Durante un intervento pregno di pathos, queste le parole con cui Liliana Segre si è rivolta direttamente ai docenti e ai numerosi studenti provenienti da diverse scuole medie, inferiori e superiori, che alcuni giorni fa affollavano il Teatro degli Arcimboldi di Milano, in occasione delle celebrazioni promosse per la “Giornata della Memoria”.

La donna, uno degli ultimi sopravvissuti alla barbarie della Shoah, oggi è una splendida nonna di 87 anni. Da allora, come altri scampati allo sterminio, porta la propria testimonianza di perseguitata dalle leggi razziali e con essa un meraviglioso messaggio di pace.
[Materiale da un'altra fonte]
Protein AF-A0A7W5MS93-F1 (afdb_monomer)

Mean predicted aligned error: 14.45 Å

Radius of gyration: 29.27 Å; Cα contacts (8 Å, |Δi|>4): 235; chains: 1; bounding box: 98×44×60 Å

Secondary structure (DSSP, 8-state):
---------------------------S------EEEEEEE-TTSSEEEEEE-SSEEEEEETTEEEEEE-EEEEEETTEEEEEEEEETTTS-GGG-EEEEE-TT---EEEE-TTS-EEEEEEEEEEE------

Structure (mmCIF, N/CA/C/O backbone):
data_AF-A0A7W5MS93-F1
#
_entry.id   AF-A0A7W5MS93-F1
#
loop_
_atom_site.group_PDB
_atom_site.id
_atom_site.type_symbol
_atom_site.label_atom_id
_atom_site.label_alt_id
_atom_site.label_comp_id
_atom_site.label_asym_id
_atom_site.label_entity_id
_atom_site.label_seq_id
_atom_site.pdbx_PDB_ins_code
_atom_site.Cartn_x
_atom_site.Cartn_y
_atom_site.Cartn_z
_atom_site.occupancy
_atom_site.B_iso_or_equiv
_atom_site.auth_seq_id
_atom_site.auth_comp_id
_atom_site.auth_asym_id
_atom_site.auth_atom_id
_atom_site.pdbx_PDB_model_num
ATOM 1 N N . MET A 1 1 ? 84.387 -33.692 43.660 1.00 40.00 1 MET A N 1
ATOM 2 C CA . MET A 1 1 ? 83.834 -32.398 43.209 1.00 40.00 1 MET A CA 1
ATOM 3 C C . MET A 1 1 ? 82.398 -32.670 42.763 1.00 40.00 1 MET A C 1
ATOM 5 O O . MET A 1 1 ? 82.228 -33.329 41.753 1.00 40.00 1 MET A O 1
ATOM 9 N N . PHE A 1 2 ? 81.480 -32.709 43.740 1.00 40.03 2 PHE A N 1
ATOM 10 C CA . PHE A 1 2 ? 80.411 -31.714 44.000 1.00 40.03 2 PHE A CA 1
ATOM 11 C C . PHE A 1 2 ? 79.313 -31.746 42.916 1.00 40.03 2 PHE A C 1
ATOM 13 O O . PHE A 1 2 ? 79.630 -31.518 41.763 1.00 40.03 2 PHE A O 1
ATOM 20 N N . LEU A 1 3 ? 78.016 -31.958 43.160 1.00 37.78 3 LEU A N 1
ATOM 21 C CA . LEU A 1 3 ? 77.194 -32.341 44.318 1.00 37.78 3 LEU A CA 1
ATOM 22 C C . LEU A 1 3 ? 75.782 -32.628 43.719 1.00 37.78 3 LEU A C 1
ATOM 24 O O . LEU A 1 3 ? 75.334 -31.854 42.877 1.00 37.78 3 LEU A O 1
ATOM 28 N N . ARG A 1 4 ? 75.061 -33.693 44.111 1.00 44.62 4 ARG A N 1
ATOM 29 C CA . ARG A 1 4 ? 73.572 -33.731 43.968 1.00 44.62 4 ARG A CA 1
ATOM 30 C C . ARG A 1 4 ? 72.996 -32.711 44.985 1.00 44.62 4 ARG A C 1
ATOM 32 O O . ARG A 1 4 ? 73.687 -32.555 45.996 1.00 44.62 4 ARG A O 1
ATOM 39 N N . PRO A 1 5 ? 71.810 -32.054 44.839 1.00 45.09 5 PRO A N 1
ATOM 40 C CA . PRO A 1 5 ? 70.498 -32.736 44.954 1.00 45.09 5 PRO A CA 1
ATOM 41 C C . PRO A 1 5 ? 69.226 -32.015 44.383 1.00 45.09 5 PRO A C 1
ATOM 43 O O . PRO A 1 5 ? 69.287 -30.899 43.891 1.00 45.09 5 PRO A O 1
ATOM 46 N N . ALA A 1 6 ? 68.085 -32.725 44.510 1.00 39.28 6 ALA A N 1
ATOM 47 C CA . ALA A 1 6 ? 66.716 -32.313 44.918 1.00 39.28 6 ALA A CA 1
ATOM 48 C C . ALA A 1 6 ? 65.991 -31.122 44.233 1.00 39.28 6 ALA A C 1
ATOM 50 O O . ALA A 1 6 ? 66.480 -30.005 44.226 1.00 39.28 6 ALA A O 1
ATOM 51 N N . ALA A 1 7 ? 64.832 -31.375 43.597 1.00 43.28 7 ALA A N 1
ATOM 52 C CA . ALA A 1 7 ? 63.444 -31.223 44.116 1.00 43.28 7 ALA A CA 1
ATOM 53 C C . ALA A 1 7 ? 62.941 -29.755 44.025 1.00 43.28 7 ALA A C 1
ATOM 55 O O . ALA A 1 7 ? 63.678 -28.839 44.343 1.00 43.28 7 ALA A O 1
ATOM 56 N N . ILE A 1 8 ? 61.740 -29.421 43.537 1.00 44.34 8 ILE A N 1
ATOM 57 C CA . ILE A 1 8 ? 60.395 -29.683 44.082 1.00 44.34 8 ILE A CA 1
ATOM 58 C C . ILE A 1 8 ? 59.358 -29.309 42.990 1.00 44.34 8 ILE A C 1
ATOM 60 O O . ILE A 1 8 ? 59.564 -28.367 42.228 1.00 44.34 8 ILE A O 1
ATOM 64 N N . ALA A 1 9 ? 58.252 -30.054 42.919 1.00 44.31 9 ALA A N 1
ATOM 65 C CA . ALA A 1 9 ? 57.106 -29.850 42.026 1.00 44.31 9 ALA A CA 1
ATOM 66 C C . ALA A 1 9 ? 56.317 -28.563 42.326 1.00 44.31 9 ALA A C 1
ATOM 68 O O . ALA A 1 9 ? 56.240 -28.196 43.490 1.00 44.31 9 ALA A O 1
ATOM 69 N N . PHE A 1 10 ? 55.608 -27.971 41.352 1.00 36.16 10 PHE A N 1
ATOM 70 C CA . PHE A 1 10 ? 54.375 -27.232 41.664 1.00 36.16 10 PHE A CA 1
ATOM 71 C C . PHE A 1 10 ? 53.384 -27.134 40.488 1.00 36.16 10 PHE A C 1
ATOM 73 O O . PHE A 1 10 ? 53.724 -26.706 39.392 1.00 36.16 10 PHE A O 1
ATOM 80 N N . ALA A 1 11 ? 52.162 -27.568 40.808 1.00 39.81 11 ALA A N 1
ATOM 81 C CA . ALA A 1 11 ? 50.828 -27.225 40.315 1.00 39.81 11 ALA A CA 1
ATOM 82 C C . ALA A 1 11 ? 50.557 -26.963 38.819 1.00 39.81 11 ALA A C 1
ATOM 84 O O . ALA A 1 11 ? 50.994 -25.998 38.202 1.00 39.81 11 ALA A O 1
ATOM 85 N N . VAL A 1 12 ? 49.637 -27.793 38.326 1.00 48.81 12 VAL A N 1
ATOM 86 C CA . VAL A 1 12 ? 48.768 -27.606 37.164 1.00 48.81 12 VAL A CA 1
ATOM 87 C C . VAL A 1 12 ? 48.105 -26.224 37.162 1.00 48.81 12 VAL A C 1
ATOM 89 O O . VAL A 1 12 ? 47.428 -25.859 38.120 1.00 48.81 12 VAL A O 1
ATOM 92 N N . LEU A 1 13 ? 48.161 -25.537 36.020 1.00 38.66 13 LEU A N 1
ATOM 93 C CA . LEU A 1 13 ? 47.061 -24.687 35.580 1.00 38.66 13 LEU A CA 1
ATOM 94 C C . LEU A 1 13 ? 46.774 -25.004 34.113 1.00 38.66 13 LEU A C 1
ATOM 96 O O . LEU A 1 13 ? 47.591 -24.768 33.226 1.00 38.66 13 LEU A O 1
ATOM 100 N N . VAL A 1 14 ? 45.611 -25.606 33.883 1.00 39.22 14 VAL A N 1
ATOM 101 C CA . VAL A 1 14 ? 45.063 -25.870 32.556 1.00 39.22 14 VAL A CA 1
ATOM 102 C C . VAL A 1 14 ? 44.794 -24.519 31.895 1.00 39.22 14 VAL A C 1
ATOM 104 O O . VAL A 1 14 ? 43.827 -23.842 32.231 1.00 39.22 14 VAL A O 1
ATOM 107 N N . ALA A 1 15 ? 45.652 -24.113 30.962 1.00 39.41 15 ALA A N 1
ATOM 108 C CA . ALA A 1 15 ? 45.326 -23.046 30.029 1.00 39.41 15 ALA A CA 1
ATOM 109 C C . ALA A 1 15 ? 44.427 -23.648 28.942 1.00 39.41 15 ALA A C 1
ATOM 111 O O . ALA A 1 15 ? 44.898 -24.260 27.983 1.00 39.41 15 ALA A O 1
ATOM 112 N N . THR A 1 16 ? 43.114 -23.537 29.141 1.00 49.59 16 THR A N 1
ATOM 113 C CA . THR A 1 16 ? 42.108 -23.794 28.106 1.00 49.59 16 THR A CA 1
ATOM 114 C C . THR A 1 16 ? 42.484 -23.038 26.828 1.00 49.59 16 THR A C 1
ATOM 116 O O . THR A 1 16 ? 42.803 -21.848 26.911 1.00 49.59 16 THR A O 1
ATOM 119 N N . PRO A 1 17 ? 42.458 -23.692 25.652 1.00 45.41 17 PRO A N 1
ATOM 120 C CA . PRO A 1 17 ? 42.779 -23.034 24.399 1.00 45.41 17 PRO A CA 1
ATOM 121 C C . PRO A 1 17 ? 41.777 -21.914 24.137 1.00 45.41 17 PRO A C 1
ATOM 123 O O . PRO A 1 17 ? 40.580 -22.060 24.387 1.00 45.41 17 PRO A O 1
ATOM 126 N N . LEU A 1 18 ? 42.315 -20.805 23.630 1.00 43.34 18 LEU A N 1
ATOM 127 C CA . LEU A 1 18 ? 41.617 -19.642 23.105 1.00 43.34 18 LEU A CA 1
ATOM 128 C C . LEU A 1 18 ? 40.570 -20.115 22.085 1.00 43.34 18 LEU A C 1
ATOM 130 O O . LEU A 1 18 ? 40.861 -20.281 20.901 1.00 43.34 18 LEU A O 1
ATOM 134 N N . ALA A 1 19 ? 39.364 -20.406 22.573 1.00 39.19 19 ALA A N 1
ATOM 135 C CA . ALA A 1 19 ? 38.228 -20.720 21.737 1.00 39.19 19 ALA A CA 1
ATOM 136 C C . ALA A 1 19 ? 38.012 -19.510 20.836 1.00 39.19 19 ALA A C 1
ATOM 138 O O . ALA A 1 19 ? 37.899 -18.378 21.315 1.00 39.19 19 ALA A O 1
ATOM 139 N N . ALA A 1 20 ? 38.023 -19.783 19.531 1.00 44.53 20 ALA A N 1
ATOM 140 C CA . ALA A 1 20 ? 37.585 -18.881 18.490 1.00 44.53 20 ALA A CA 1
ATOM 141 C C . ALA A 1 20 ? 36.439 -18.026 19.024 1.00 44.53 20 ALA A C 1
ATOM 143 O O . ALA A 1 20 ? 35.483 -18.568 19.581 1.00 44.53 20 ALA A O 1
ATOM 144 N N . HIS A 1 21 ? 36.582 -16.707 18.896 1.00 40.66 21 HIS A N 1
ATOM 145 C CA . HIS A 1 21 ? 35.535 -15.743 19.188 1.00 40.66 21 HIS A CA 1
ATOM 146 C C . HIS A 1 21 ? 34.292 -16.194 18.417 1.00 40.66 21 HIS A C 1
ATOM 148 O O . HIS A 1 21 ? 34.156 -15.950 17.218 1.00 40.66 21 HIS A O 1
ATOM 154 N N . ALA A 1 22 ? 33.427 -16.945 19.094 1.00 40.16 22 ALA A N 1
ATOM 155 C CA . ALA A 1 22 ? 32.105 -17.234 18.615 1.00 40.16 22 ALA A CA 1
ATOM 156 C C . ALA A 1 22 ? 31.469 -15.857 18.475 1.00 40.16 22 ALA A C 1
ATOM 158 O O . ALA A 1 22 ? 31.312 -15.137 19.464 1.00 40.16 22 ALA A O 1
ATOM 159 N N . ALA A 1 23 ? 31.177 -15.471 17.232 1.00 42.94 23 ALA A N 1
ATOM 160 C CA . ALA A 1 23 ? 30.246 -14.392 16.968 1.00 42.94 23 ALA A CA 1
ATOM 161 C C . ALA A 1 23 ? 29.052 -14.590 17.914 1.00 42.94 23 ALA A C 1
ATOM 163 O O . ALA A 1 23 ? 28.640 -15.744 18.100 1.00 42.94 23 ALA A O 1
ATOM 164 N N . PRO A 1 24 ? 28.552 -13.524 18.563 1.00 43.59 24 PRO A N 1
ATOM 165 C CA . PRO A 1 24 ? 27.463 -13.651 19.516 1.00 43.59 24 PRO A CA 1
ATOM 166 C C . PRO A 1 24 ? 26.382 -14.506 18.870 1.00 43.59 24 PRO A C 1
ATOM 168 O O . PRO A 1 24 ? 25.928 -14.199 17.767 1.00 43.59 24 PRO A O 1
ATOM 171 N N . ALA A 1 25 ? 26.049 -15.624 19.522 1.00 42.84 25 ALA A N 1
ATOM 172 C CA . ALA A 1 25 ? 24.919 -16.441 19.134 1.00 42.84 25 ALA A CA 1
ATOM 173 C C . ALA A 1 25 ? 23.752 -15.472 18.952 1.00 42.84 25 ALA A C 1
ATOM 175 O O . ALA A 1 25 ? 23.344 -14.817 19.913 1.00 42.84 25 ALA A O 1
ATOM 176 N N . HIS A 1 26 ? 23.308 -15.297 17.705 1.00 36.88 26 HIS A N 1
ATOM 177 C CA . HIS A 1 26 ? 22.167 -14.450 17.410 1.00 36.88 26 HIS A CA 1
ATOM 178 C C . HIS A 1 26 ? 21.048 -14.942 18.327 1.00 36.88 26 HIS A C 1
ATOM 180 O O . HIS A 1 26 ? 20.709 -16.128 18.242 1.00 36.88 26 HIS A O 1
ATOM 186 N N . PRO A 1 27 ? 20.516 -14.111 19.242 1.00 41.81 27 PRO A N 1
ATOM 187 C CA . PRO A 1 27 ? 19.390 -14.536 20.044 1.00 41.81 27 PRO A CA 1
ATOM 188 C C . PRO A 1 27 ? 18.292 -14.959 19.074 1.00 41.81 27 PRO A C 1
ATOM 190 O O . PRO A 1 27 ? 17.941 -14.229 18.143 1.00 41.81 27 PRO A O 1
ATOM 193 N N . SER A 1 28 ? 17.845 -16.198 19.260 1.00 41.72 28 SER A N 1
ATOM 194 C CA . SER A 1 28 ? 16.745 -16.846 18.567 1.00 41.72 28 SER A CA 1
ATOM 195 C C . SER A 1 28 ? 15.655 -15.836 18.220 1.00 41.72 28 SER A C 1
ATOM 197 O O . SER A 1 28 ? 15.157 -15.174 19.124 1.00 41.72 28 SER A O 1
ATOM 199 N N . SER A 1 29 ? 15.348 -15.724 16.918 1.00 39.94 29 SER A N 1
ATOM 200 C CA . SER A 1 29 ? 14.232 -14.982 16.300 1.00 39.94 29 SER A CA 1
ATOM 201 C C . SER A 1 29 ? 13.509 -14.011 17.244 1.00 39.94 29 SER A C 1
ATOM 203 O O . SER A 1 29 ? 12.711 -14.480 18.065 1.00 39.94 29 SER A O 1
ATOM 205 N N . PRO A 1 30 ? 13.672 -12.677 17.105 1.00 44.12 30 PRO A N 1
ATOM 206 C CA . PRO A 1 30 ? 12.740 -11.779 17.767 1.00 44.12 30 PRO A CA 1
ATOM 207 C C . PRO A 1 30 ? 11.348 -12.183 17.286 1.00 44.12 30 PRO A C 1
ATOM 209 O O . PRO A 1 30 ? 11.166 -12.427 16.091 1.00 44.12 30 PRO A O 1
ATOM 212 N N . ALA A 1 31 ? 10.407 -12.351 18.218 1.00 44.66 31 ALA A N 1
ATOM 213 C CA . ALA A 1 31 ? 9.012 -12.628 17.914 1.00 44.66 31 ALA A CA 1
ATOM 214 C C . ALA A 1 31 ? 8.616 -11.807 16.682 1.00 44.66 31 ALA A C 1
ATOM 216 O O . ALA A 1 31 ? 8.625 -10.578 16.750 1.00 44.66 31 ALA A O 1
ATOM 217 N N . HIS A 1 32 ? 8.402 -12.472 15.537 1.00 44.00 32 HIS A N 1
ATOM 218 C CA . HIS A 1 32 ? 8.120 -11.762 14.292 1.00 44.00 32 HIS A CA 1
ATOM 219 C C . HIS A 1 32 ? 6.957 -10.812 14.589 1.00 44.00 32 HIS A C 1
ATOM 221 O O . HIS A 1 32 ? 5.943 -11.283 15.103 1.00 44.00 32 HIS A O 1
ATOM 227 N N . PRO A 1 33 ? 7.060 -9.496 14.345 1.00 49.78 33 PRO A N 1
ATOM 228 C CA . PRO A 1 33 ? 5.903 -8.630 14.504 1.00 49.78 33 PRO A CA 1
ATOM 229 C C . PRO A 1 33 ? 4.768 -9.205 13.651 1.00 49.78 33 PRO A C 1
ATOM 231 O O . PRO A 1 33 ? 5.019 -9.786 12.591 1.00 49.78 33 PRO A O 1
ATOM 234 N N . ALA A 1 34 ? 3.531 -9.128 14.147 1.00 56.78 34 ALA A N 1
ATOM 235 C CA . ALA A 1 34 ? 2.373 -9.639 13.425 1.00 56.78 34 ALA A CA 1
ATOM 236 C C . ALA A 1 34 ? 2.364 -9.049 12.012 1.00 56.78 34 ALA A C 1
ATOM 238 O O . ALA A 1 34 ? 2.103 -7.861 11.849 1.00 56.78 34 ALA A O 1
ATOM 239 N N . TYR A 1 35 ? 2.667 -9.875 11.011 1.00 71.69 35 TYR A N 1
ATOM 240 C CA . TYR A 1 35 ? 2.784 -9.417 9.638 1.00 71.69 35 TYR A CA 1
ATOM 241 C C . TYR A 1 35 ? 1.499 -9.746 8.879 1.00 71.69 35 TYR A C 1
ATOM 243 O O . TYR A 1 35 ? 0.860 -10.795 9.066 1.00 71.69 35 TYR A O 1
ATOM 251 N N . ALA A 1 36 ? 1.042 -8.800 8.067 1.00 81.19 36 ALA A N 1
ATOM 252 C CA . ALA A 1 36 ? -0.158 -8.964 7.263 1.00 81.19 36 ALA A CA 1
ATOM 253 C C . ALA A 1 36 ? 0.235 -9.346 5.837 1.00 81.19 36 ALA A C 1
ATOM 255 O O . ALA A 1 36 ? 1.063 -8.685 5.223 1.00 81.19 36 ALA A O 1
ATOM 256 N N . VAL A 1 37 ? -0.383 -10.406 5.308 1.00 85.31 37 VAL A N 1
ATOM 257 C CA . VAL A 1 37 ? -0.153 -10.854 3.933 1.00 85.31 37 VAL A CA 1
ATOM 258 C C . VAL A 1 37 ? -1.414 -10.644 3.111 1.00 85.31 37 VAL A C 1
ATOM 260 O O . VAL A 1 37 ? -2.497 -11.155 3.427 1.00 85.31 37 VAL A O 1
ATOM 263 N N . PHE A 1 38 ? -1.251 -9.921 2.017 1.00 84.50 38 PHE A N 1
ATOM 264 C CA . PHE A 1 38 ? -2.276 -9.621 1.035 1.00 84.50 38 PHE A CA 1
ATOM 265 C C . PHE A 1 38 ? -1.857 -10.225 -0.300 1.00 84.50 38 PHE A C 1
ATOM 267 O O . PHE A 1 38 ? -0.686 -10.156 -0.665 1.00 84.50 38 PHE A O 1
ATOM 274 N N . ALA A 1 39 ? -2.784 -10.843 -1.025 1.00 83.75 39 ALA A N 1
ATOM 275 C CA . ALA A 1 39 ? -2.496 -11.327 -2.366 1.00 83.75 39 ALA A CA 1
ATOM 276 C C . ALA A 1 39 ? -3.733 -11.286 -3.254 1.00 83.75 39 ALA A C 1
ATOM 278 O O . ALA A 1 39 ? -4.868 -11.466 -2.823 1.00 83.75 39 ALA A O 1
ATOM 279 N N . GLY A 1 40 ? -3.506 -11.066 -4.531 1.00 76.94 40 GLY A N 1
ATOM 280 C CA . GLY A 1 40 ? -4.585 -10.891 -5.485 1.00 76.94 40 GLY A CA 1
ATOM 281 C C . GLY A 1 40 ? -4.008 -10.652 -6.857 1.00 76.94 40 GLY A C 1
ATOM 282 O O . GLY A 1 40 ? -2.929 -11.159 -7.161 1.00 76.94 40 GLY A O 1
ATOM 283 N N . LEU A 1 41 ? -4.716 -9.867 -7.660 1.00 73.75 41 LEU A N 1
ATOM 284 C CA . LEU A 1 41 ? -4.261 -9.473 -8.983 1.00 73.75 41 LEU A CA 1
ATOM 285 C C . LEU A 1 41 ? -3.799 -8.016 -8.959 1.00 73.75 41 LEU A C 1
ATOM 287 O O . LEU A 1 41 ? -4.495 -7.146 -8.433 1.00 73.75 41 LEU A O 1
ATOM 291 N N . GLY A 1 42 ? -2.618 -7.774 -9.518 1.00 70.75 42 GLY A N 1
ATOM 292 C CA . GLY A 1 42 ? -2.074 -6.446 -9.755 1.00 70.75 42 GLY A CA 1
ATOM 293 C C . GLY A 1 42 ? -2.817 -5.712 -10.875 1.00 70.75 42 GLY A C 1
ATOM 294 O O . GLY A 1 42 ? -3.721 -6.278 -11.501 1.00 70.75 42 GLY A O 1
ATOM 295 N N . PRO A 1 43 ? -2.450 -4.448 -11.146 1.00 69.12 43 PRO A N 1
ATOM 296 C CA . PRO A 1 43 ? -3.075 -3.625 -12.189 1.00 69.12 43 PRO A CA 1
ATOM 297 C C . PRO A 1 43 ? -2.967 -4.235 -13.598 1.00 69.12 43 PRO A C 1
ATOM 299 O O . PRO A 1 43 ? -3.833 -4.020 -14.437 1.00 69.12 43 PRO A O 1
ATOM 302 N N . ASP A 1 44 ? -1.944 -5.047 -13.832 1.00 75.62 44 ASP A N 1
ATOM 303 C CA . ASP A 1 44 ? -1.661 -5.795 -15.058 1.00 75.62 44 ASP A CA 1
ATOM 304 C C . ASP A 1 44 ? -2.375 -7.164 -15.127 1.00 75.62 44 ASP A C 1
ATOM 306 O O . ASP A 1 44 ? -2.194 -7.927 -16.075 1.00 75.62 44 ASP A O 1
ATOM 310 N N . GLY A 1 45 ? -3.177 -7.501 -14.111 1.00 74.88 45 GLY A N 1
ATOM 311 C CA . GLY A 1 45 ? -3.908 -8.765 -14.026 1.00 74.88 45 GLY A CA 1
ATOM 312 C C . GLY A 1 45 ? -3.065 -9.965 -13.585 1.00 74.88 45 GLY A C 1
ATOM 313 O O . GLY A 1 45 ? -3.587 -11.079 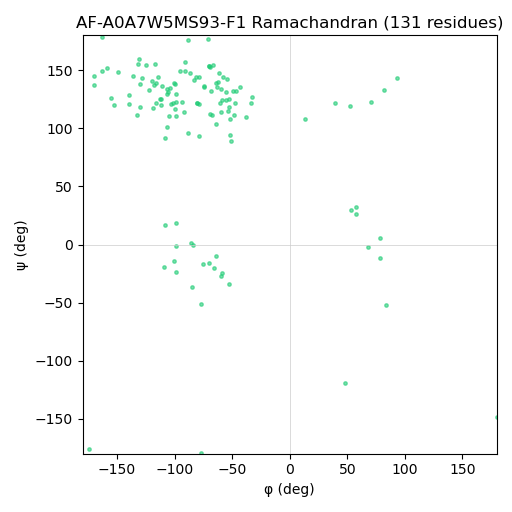-13.564 1.00 74.88 45 GLY A O 1
ATOM 314 N N . ARG A 1 46 ? -1.791 -9.779 -13.213 1.00 81.06 46 ARG A N 1
ATOM 315 C CA . ARG A 1 46 ? -0.924 -10.865 -12.720 1.00 81.06 46 ARG A CA 1
ATOM 316 C C . ARG A 1 46 ? -0.992 -11.013 -11.204 1.00 81.06 46 ARG A C 1
ATOM 318 O O . ARG A 1 46 ? -1.333 -10.057 -10.509 1.00 81.06 46 ARG A O 1
ATOM 325 N N . PRO A 1 47 ? -0.653 -12.19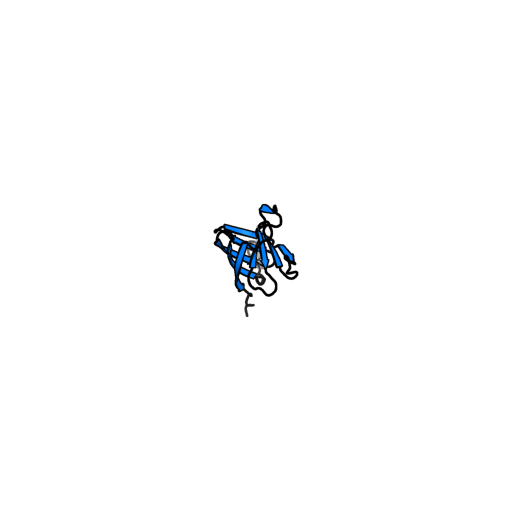6 -10.662 1.00 80.31 47 PRO A N 1
ATOM 326 C CA . PRO A 1 47 ? -0.650 -12.411 -9.227 1.00 80.31 47 PRO A CA 1
ATOM 327 C C . PRO A 1 47 ? 0.380 -11.529 -8.530 1.00 80.31 47 PRO A C 1
ATOM 329 O O . PRO A 1 47 ? 1.523 -11.380 -8.974 1.00 80.31 47 PRO A O 1
ATOM 332 N N . ILE A 1 48 ? -0.033 -11.006 -7.388 1.00 83.81 48 ILE A N 1
ATOM 333 C CA . ILE A 1 48 ? 0.785 -10.163 -6.530 1.00 83.81 48 ILE A CA 1
ATOM 334 C C . ILE A 1 48 ? 0.708 -10.627 -5.089 1.00 83.81 48 ILE A C 1
ATOM 336 O O . ILE A 1 48 ? -0.292 -11.215 -4.671 1.00 83.81 48 ILE A O 1
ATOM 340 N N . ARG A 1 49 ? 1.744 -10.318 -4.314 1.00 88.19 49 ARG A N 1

Il 19 gennaio scorso ha ricevuto dal presidente della Repubblica, Sergio Mattarella, la nomina a senatrice a vita “per aver illustrato la Patria con altissimi meriti nel campo sociale”. Una investitura dal valore e dal significato elevati.

Nel 2008, son stato in Polonia, ho visitato il lager di Auschwitz e benché mi ritenessi sufficientemente pronto, anche per gli approfondimenti con cui intesi preparami ad affrontare il viaggio, ho constatato che nessuna immagine, nessun film, nessun racconto, per quanto potente, mi aveva reso l’idea di ciò che è realmente accaduto, come han fatto invece gli interminabili istanti trascorsi in uno scenario surreale ed opprimente, nel quale gli oltraggi alla vita non hanno conosciuto limiti e dove il silenzio perfora i timpani e come “polvere” si insinua nel profondo sino a trafiggere l’anima.

Da allora nutro il convincimento che per quanto possa segnare, sia una esperienza necessaria. Ciascun essere umano consapevole dovrebbe recarsi in uno di quei luoghi, seguire gli ultimi metri di quelle rotaie, varcare quei cancelli ed arrivare al capolinea, indugiare in quelle stanze, ascoltare quell’assenza per poter meditare, toccare con mano e comprendere pienamente la malvagità della quale un proprio simile, in un tempo poi non molto distante, è stato capace.

Qualunque considerazione ne consegua corre il rischio di risultare ridondante e scadere nella retorica ed è il motivo per cui, con rispetto, preferisco affidarla alla sensibilità ed alla ragione di ognuno.